ANEW book by Chris Corlett gives a fascinating insight into the 1939 Poulaphuca survey of lands flooded by the Liffey Reservoir Scheme. In West Wicklow the Poulaphuca Reservoir has taken on a reputation of almost mythical proportions, with many tales of what lies beneath the reservoir continuously told and retold.
Now archaeologist Chris Corlett has decided to get the the bottom of things by meticulously researching the flooding of the King’s River Valley which was part of a massive hydroelectric and water supply scheme.
The construction of the dam at Poulaphuca created a large reservoir and flooded some 5,000 acres, displacing 70 families from their homes and farms.
‘This was a complete and total impact on a scale that has never since been seen in this country,’ says Chris.
Construction work on the 100 foot high dam began in November of 1937.
‘What was once a beauty spot famed for its waterfall favoured by tourists for over a century, the gorge became a massive construction site. Apart from the dam, there was also the construction of the nearby power station, a large water filtration plant and three new bridges,’ adds Chris.
On March 3 1940 the sluice gate diverting the River Liffey around the completed dam was closed. Soon water gradually built up and by September of the same year the water levels had already risen and covered one-third of the reservoir.
Many visitors to the area these days could be forgiven for believing that this man made lake was always present, not realising the historic landscape and scenery now completely covered by water for nearly 70 years.
However, a group of locals led by Liam Price were determined that their way of life wouldn’t be forgotten about. In 1939, months before the area was to be flooded, teams of people from different backgrounds agreed to record as much information as possible to pass on to future generations.
As Chris explains, ‘The lives of these people might only have been recalled in dreams and a handful of family snaps, had it not been for the foresight of a small group of individuals.’
Most of the fieldwork was carried out during the months of May, June and July. The main themes were placenames, vernacular architecture and folklore.
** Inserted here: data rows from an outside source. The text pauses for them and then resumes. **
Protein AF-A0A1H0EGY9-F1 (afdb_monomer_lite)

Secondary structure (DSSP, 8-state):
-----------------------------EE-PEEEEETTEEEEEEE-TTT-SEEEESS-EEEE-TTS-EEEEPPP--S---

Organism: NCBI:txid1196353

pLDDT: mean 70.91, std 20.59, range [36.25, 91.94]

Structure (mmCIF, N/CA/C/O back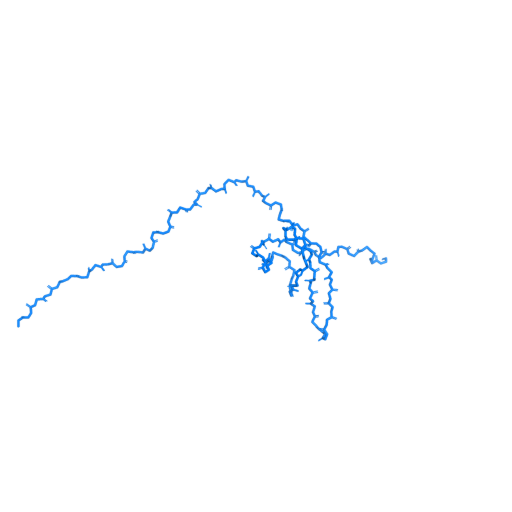bone):
data_AF-A0A1H0EGY9-F1
#
_entry.id   AF-A0A1H0EGY9-F1
#
loop_
_atom_site.group_PDB
_atom_site.id
_atom_site.type_symbol
_atom_site.label_atom_id
_atom_site.label_alt_id
_atom_site.label_comp_id
_atom_site.label_asym_id
_atom_site.label_entity_id
_atom_site.label_seq_id
_atom_site.pdbx_PDB_ins_code
_atom_site.Cartn_x
_atom_site.Cartn_y
_atom_site.Cartn_z
_atom_site.occupancy
_atom_site.B_iso_or_equiv
_atom_site.auth_seq_id
_atom_site.auth_comp_id
_atom_site.auth_asym_id
_atom_site.auth_atom_id
_atom_site.pdbx_PDB_model_num
ATOM 1 N N . MET A 1 1 ? 1.952 -63.926 -25.288 1.00 37.34 1 MET A N 1
ATOM 2 C CA . MET A 1 1 ? 3.408 -63.658 -25.370 1.00 37.34 1 MET A CA 1
ATOM 3 C C . MET A 1 1 ? 3.574 -62.143 -25.492 1.00 37.34 1 MET A C 1
ATOM 5 O O . MET A 1 1 ? 3.194 -61.601 -26.512 1.00 37.34 1 MET A O 1
ATOM 9 N N . LYS A 1 2 ? 3.656 -61.406 -24.376 1.00 42.56 2 LYS A N 1
ATOM 10 C CA . LYS A 1 2 ? 4.874 -60.822 -23.769 1.00 42.56 2 LYS A CA 1
ATOM 11 C C . LYS A 1 2 ? 5.811 -60.123 -24.762 1.00 42.56 2 LYS A C 1
ATOM 13 O O . LYS A 1 2 ? 6.653 -60.799 -25.338 1.00 42.56 2 LYS A O 1
ATOM 18 N N . GLN A 1 3 ? 5.749 -58.789 -24.813 1.00 52.91 3 GLN A N 1
ATOM 19 C CA . GLN A 1 3 ? 6.920 -57.937 -25.041 1.00 52.91 3 GLN A CA 1
ATOM 20 C C . GLN A 1 3 ? 6.872 -56.722 -24.098 1.00 52.91 3 GLN A C 1
ATOM 22 O O . GLN A 1 3 ? 5.909 -55.964 -24.070 1.00 52.91 3 GLN A O 1
ATOM 27 N N . ASN A 1 4 ? 7.911 -56.654 -23.264 1.00 48.78 4 ASN A N 1
ATOM 28 C CA . ASN A 1 4 ? 8.299 -55.584 -22.347 1.00 48.78 4 ASN A CA 1
ATOM 29 C C . ASN A 1 4 ? 9.110 -54.509 -23.097 1.00 48.78 4 ASN A C 1
ATOM 31 O O . ASN A 1 4 ? 9.639 -54.795 -24.168 1.00 48.78 4 ASN A O 1
ATOM 35 N N . ALA A 1 5 ? 9.350 -53.390 -22.395 1.00 46.91 5 ALA A N 1
ATOM 36 C CA . ALA A 1 5 ? 10.303 -52.294 -22.657 1.00 46.91 5 ALA A CA 1
ATOM 37 C C . ALA A 1 5 ? 9.650 -51.062 -23.317 1.00 46.91 5 ALA A C 1
ATOM 39 O O . ALA A 1 5 ? 8.896 -51.193 -24.265 1.00 46.91 5 ALA A O 1
ATOM 40 N N . LYS A 1 6 ? 9.880 -49.819 -22.888 1.00 46.84 6 LYS A N 1
ATOM 41 C CA . LYS A 1 6 ? 10.894 -49.238 -21.998 1.00 46.84 6 LYS A CA 1
ATOM 42 C C . LYS A 1 6 ? 10.356 -47.856 -21.595 1.00 46.84 6 LYS A C 1
ATOM 44 O O . LYS A 1 6 ? 9.909 -47.112 -22.459 1.00 46.84 6 LYS A O 1
ATOM 49 N N . THR A 1 7 ? 10.369 -47.516 -20.314 1.00 56.91 7 THR A N 1
ATOM 50 C CA . THR A 1 7 ? 10.022 -46.177 -19.818 1.00 56.91 7 THR A CA 1
ATOM 51 C C . THR A 1 7 ? 11.083 -45.155 -20.244 1.00 56.91 7 THR A C 1
ATOM 53 O O . THR A 1 7 ? 12.257 -45.351 -19.920 1.00 56.91 7 THR A O 1
ATOM 56 N N . PRO A 1 8 ? 10.726 -44.038 -20.902 1.00 46.72 8 PRO A N 1
ATOM 57 C CA . PRO A 1 8 ? 11.541 -42.840 -20.845 1.00 46.72 8 PRO A CA 1
ATOM 58 C C . PRO A 1 8 ? 11.209 -42.084 -19.555 1.00 46.72 8 PRO A C 1
ATOM 60 O O . P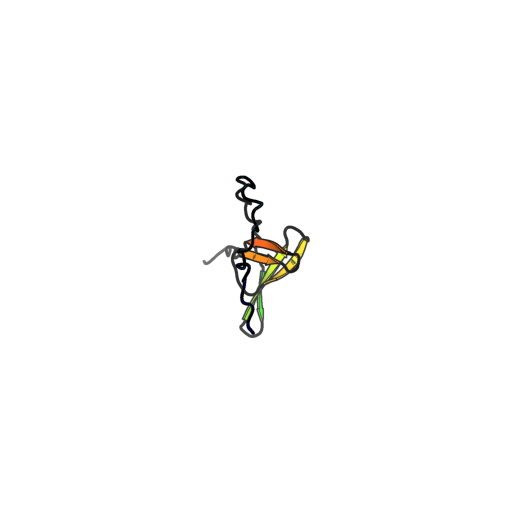RO A 1 8 ? 10.092 -41.629 -19.316 1.00 46.72 8 PRO A O 1
ATOM 63 N N . ARG A 1 9 ? 12.224 -42.038 -18.697 1.00 42.88 9 ARG A N 1
ATOM 64 C CA . ARG A 1 9 ? 12.394 -41.162 -17.541 1.00 42.88 9 ARG A CA 1
ATOM 65 C C . ARG A 1 9 ? 11.910 -39.743 -17.868 1.00 42.88 9 ARG A C 1
ATOM 67 O O . ARG A 1 9 ? 12.385 -39.139 -18.823 1.00 42.88 9 ARG A O 1
ATOM 74 N N . VAL A 1 10 ? 10.972 -39.242 -17.066 1.00 47.00 10 VAL A N 1
ATOM 75 C CA . VAL A 1 10 ? 10.609 -37.822 -16.997 1.00 47.00 10 VAL A CA 1
ATOM 76 C C . VAL A 1 10 ? 11.850 -37.078 -16.515 1.00 47.00 10 VAL A C 1
ATOM 78 O O . VAL A 1 10 ? 12.203 -37.134 -15.337 1.00 47.00 10 VAL A O 1
ATOM 81 N N . GLU A 1 11 ? 12.563 -36.468 -17.454 1.00 46.00 11 GLU A N 1
ATOM 82 C CA . GLU A 1 11 ? 13.653 -35.546 -17.165 1.00 46.00 11 GLU A CA 1
ATOM 83 C C . GLU A 1 11 ? 13.024 -34.225 -16.717 1.00 46.00 11 GLU A C 1
ATOM 85 O O . GLU A 1 11 ? 12.122 -33.678 -17.355 1.00 46.00 11 GLU A O 1
ATOM 90 N N . ALA A 1 12 ? 13.457 -33.793 -15.538 1.00 43.88 12 ALA A N 1
ATOM 91 C CA . ALA A 1 12 ? 13.016 -32.602 -14.848 1.00 43.88 12 ALA A CA 1
ATOM 92 C C . ALA A 1 12 ? 13.168 -31.346 -15.718 1.00 43.88 12 ALA A C 1
ATOM 94 O O . ALA A 1 12 ? 14.092 -31.234 -16.522 1.00 43.88 12 ALA A O 1
ATOM 95 N N . GLY A 1 13 ? 12.247 -30.402 -15.512 1.00 40.31 13 GLY A N 1
ATOM 96 C CA . GLY A 1 13 ? 12.166 -29.136 -16.226 1.00 40.31 13 GLY A CA 1
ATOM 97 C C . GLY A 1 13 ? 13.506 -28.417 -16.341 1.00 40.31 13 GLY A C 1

Most of the sketches and photographs relating to the survey were of house exteriors and interiors, as well as domestic and agricultural furnishings.
However, until Chris decided to document the survey, the results had never been fully published. The vast majority of the research material was in the possession of Professor Fred Aalen, presented to him by Liam Price shortly before he died.
Chris tracked Professor Allen down but found there was other survey results resting elsewhere.
‘In order to finally publish all the material collected during the Poulaphuca Survey it was necessary to find and reunite some material that had been scattered over the years. For example, photographs taken by Liam Price’s sister, Kathleen Price, were held in the Placenames Branch of the Department of Community, Rural and Gaeltacht Affairs and Price’s annotated maps of the survey areas were held in the Department of Geography, UCD. Unfortunately, some aerial photographs of the area taken by the Air Corps have not been relocated.’
The Royal Irish Academy had undertaken a comprehensive and scientific survey of the Clare Island Survey 30 years earlier, but is equally important for different reasons.
For a start the Poulaphuca Survey was carried out by volunteers and research time was limited by the actual schedule of works.
Chris feels, ‘the Poulaphuca Survey could never hope to achieve the same scientific objectives of earlier surveys. But it was the first attempt to give detailed attention to folklore, placenames and vernacular architecture. While placenames were recorded as part of the Clare Island Survey, the Poulaphuca Survey went one step further and, arguably for the first time, also recorded the names of individual fields.’
Chris doesn’t believe it’s a coincidence that such attention was paid to folklore and vernacular architecture at a time when the recently established Irish Folklore Commission was actively collecting material countrywide, and the National Museum of Ireland was continuing to gather artifacts related to Irish folk life.
‘The Irish State was still in its youth and frequently looked to its cultural tradition as a means of establishing a sense of nationhood. Another means of establishing nationhood and independence was the development of national infrastruc- ture.
‘In this way the Poulaphuca Survey and the Liffey Reservoir Scheme achieved these ambitions in parallel, though one was sacrificed for the other.’
The Poulaphuca Survey was also one of the first times the cultural recording of an area affected by large-scale development was recorded, and the volunteers deserved a great deal of credit in the eyes of Chris.
He concludes, ‘the level of recording placenames, folklore and vernacular architecture has only recently and gradually been adopted as a standard form of mitigation in advance of large-scale infrastructural developments. This is a testimony to the foresight of all those involved in the Poulaphuca Survey.’
A farmhouse and outbuildings before the waters flooded the valley. ABOVE: The lake at Poulaphuca today. INSET: A fire burns in the hearth in one of the now-submerged cottages.